Count the lines below that contain the word "Radius" and give only the number.

[Records from a data source]
****************

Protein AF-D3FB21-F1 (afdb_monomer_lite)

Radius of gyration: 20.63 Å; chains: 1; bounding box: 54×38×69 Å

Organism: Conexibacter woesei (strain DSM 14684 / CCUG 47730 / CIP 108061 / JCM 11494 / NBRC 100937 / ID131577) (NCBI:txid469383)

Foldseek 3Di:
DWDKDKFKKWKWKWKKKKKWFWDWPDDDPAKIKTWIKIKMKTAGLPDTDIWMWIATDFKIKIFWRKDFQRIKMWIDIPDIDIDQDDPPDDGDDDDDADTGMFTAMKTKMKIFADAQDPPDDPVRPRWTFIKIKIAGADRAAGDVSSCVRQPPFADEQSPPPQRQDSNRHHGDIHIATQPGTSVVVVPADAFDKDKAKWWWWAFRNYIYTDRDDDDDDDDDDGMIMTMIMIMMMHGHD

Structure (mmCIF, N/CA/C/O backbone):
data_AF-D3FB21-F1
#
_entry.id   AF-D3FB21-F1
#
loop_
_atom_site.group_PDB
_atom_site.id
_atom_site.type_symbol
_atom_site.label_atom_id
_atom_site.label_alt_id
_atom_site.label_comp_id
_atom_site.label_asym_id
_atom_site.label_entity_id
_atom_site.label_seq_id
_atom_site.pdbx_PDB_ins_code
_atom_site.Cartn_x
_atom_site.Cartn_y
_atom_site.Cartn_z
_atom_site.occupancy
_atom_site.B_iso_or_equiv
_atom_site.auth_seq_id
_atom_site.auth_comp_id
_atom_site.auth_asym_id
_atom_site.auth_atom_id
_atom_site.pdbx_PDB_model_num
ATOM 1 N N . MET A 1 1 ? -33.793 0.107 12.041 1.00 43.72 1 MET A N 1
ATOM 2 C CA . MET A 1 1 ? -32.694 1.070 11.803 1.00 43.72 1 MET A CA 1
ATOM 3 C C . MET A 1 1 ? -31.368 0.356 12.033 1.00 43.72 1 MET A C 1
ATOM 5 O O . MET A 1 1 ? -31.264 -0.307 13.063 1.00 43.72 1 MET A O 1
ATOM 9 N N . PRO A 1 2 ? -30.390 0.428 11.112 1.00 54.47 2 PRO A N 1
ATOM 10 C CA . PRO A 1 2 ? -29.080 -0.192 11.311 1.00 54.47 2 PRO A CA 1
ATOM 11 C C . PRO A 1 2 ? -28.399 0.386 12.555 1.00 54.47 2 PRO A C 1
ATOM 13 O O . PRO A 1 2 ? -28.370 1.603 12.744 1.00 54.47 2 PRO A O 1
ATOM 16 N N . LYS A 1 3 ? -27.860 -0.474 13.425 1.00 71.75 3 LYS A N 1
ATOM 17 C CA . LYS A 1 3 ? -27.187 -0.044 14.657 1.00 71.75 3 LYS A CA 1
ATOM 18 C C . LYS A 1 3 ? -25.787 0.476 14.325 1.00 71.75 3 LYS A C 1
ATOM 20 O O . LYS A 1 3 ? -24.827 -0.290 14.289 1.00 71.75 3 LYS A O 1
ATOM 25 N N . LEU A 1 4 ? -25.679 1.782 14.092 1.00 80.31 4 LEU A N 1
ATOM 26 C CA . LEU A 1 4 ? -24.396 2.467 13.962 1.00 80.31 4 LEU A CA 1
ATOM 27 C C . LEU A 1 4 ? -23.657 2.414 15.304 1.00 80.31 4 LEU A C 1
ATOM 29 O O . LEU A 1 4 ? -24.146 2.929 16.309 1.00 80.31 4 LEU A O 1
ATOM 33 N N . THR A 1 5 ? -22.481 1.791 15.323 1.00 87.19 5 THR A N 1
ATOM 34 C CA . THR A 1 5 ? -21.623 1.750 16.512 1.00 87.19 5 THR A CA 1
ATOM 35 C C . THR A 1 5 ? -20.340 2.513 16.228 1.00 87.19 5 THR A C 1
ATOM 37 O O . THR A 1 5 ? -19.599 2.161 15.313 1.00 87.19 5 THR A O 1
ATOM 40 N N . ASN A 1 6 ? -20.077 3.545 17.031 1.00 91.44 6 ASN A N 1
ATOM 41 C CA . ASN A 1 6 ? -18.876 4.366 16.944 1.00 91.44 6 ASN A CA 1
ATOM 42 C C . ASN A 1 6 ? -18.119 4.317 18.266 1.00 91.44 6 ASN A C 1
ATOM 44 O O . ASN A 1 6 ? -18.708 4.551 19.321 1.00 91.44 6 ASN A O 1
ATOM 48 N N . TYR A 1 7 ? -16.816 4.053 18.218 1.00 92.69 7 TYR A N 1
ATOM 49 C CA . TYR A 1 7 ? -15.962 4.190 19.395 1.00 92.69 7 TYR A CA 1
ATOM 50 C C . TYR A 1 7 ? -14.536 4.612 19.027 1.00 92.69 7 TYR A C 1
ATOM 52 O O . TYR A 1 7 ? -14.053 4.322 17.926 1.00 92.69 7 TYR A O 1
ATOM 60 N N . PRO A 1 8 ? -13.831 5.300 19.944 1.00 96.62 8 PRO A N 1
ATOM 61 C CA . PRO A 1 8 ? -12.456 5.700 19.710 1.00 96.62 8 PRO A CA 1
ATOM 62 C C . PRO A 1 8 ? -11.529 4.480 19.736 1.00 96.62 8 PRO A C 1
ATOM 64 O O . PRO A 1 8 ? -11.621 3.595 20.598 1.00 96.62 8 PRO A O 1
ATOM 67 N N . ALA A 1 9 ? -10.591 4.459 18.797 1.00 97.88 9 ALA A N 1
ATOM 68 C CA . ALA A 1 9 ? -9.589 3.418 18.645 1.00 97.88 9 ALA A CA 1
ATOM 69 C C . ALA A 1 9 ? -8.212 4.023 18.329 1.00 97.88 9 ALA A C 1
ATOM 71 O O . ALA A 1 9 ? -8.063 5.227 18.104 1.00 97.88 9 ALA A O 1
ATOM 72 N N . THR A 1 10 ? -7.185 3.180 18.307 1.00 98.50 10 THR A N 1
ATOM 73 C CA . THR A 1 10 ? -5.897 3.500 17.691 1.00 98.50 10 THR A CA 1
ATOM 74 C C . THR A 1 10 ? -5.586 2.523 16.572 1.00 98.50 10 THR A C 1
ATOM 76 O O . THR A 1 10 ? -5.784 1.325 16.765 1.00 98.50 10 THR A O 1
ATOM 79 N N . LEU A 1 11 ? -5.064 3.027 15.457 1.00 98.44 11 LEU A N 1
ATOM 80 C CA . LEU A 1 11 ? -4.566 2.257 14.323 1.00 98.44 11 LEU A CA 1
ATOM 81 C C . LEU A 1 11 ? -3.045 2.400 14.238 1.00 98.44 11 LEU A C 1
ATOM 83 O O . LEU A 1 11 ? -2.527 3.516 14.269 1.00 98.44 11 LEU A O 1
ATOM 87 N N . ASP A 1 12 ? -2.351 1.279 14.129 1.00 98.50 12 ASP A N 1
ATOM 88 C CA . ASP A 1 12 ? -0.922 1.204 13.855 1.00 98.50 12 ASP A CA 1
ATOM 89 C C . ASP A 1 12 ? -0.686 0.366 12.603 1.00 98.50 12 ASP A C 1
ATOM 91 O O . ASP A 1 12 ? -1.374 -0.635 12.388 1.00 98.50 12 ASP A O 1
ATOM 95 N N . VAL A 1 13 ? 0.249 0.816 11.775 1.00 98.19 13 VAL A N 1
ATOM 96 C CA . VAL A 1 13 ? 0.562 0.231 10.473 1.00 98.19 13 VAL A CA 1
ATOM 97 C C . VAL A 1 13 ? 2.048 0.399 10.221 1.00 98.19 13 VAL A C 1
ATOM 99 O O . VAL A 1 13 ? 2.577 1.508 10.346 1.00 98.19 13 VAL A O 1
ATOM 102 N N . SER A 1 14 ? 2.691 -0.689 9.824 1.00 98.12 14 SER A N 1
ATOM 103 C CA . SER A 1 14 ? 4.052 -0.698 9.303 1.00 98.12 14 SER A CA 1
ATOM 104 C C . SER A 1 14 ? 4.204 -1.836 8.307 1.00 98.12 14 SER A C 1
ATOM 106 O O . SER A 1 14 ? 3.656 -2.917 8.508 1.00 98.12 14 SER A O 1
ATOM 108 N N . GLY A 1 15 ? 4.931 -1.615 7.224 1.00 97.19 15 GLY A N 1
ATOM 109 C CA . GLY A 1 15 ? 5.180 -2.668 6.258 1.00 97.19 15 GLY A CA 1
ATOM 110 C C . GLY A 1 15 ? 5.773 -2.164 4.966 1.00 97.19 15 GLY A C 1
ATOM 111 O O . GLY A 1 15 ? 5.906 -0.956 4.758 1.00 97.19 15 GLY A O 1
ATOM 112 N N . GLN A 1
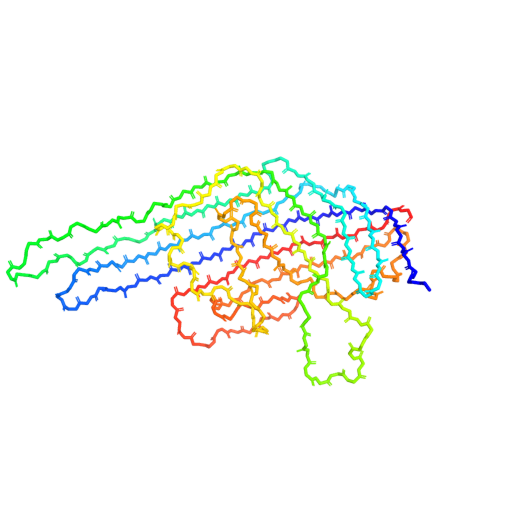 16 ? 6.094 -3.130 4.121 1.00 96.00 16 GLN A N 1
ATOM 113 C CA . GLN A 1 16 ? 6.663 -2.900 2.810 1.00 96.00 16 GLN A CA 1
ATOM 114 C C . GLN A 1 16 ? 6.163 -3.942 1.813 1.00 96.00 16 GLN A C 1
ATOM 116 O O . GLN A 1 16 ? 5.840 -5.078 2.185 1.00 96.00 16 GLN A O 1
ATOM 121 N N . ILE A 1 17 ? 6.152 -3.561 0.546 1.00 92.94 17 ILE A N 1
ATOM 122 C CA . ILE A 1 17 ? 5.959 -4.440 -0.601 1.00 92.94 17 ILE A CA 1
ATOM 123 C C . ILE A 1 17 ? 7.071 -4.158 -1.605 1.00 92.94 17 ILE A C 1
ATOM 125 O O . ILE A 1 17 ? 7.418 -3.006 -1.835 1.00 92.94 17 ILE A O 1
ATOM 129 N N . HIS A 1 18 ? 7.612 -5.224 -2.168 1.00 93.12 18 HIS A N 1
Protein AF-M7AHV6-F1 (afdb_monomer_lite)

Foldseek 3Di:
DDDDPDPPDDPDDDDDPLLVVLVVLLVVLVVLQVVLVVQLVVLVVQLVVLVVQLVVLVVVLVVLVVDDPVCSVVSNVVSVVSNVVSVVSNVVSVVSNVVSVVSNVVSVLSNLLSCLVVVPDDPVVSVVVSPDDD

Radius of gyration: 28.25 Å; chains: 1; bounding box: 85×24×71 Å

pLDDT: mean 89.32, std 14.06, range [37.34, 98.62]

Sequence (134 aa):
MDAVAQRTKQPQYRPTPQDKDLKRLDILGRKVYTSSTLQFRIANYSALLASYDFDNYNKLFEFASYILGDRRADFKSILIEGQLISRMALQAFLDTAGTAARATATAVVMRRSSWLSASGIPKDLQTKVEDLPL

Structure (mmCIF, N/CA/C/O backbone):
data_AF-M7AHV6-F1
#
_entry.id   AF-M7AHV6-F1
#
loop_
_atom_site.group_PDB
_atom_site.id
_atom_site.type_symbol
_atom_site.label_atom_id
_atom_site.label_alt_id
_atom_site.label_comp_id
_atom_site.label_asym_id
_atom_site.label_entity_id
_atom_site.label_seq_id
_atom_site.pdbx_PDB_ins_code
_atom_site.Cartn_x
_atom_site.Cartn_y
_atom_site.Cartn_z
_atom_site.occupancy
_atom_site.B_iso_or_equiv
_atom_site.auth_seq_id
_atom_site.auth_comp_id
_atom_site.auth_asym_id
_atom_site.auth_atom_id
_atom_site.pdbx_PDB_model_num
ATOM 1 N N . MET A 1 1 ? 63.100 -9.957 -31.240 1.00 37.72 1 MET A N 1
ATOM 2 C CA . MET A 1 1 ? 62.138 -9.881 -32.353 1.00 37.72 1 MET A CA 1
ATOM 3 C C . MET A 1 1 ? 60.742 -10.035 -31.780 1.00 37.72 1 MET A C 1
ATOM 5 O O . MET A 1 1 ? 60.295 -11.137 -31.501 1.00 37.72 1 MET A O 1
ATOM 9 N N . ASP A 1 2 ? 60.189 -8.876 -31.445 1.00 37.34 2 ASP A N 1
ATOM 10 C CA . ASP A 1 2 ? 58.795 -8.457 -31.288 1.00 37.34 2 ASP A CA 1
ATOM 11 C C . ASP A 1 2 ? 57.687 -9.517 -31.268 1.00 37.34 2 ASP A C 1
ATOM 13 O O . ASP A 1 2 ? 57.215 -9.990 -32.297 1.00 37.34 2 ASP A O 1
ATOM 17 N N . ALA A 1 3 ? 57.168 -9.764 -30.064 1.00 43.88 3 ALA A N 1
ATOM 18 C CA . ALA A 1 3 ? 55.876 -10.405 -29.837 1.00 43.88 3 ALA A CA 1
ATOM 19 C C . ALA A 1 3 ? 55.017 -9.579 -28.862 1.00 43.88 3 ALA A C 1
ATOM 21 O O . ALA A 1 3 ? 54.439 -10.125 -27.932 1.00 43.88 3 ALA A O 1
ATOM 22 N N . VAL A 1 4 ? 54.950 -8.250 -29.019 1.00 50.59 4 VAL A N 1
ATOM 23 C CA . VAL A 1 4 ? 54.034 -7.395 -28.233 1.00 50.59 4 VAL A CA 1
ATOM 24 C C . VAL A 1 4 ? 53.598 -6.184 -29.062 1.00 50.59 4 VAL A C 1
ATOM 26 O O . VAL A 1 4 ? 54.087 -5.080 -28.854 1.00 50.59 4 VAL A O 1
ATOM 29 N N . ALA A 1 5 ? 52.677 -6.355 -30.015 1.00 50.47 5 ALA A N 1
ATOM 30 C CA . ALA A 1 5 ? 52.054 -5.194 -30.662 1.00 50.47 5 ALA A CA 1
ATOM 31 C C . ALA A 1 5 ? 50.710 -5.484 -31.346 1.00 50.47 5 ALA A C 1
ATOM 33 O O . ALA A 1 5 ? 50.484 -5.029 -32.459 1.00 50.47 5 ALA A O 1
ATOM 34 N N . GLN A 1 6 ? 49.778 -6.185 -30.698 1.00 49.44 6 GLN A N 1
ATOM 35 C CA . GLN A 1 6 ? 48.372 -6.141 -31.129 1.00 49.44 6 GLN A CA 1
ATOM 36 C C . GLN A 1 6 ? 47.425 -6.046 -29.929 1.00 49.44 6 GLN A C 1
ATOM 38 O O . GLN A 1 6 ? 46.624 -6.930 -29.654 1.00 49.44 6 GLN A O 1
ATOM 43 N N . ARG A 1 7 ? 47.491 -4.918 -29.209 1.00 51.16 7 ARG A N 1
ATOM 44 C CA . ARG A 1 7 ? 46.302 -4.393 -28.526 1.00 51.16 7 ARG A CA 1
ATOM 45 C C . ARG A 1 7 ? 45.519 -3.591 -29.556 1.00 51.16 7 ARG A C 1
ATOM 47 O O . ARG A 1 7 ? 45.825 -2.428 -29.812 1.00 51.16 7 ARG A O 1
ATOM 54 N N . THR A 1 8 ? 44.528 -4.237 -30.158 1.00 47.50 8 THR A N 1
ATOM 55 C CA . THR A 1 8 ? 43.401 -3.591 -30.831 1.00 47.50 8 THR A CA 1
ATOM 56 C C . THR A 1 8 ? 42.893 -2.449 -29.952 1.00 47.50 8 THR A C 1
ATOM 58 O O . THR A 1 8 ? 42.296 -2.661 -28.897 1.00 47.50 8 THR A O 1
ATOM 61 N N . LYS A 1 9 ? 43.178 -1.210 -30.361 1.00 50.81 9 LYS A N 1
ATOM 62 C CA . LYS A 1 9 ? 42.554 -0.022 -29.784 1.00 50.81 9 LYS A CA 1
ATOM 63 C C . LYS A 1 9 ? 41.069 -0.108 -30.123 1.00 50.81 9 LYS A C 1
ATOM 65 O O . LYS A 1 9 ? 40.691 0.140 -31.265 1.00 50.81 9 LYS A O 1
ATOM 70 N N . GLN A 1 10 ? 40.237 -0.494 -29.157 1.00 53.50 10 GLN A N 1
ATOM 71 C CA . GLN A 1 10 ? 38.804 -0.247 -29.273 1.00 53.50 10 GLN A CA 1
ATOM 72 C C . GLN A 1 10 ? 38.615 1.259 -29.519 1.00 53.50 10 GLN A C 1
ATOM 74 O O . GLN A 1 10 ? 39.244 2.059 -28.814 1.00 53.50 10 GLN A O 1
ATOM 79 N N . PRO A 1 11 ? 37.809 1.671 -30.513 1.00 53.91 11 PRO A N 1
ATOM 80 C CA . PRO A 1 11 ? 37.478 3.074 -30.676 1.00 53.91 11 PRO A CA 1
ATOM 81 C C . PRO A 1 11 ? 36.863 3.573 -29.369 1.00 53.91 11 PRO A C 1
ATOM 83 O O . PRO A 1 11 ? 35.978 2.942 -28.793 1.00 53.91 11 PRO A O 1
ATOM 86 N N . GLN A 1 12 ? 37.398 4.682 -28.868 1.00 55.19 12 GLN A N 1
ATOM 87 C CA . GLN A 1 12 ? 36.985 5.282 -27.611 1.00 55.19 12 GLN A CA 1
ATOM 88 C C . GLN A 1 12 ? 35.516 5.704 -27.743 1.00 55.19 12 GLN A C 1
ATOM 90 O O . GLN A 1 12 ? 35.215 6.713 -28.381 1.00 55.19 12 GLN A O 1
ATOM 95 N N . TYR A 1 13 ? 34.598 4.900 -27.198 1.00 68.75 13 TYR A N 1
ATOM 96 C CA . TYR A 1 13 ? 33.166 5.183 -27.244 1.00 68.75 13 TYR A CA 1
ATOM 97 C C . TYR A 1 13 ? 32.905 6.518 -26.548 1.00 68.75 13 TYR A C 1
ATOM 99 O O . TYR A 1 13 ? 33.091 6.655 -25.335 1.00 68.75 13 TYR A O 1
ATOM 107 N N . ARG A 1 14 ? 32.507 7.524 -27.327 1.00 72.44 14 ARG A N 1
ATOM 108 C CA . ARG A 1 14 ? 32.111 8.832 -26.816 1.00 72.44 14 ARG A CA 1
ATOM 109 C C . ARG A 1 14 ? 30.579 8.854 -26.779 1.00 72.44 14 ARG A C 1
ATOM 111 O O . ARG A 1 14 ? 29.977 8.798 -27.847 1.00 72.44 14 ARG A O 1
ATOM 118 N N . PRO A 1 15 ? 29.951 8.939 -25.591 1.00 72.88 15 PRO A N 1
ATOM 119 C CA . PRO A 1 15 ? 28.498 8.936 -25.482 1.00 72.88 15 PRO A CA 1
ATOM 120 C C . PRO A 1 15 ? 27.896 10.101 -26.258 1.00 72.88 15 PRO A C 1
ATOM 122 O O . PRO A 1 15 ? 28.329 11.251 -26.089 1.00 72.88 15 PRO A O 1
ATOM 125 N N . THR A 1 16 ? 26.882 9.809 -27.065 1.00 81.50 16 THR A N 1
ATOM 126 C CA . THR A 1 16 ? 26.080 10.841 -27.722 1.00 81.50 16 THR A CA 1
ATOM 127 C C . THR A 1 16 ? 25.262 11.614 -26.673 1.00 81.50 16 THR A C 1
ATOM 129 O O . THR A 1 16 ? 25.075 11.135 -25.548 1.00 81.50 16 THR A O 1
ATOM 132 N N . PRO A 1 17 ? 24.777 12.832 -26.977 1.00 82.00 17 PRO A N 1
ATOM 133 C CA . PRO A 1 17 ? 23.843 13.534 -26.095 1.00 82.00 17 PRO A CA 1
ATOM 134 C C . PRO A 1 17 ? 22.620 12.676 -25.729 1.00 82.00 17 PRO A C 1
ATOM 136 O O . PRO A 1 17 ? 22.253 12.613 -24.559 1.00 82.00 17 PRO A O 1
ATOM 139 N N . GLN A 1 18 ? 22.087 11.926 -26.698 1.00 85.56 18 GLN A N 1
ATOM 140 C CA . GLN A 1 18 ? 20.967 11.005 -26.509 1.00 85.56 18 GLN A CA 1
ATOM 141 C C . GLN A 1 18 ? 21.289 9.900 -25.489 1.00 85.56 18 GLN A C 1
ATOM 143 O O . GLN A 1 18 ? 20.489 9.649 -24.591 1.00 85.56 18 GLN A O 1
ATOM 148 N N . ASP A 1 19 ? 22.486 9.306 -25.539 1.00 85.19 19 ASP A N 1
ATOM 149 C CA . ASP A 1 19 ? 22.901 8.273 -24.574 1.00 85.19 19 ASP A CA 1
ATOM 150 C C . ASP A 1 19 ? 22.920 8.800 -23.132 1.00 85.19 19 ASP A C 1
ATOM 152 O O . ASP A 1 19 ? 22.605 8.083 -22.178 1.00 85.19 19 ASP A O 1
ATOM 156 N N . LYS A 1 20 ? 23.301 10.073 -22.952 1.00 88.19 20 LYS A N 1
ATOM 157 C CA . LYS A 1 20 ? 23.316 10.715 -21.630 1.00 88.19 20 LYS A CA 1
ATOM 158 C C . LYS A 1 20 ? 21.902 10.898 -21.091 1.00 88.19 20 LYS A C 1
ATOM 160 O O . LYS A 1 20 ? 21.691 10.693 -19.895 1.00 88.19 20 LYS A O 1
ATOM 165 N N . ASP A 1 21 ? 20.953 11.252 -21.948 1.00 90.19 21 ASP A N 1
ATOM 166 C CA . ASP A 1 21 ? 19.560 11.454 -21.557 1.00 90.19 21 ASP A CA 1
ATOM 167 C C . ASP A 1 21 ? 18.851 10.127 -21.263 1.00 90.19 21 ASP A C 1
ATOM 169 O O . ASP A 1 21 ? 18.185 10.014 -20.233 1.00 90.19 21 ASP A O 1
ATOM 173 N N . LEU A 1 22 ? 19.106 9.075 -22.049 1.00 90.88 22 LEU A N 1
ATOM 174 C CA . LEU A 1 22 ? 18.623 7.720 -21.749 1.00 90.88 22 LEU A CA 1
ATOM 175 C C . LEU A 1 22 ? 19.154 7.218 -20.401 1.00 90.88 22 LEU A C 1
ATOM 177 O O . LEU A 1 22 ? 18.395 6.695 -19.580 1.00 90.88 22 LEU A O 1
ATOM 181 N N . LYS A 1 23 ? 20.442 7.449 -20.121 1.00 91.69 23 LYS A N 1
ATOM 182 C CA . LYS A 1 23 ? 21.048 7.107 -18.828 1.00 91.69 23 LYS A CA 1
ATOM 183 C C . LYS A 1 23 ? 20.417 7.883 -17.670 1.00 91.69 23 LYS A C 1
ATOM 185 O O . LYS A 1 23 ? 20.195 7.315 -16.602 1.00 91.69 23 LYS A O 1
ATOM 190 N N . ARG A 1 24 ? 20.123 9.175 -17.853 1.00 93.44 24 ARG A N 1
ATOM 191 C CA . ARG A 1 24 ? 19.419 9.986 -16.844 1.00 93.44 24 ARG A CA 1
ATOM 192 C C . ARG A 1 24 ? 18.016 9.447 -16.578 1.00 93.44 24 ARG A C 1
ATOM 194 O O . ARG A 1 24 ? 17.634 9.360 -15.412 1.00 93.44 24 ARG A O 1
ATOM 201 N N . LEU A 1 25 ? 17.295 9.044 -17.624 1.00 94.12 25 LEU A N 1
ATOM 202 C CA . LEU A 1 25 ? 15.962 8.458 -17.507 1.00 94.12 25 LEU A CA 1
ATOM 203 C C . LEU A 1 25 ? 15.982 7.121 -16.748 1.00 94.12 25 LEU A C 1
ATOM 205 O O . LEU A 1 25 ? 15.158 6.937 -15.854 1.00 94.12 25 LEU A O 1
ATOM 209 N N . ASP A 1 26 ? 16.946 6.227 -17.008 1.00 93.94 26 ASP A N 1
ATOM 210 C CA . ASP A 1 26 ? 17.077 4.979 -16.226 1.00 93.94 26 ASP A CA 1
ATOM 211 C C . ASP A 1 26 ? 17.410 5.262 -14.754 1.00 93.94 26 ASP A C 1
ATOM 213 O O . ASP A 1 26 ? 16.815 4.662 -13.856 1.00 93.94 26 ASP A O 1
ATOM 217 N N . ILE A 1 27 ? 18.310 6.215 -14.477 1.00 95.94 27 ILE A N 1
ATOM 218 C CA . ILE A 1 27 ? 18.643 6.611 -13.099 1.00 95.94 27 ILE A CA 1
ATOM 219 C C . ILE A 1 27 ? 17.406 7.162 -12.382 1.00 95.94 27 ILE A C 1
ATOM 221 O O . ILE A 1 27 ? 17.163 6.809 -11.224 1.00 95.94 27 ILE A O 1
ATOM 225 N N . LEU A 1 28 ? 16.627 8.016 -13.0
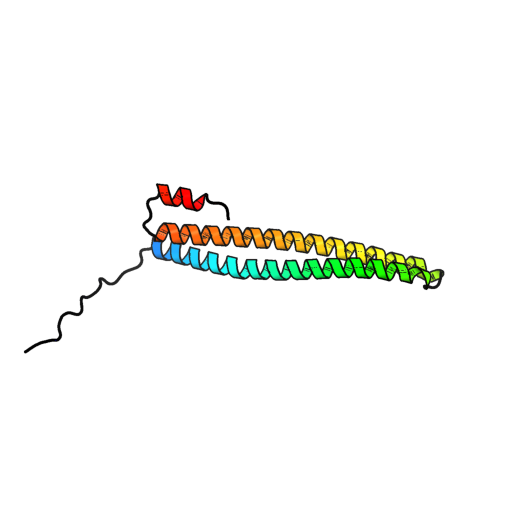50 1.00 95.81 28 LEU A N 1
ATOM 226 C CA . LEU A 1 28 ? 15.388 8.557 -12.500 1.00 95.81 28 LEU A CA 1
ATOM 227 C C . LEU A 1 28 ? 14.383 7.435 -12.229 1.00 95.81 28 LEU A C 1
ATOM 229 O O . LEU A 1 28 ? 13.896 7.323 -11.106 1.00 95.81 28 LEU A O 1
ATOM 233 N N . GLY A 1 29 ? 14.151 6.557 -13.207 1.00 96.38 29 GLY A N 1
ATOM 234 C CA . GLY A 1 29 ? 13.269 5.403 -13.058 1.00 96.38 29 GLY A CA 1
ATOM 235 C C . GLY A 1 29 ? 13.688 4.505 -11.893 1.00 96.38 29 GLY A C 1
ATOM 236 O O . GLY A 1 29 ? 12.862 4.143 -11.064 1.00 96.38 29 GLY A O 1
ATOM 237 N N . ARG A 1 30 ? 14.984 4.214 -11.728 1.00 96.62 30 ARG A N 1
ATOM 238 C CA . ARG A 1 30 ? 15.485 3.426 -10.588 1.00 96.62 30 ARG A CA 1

****************

Answer space: 2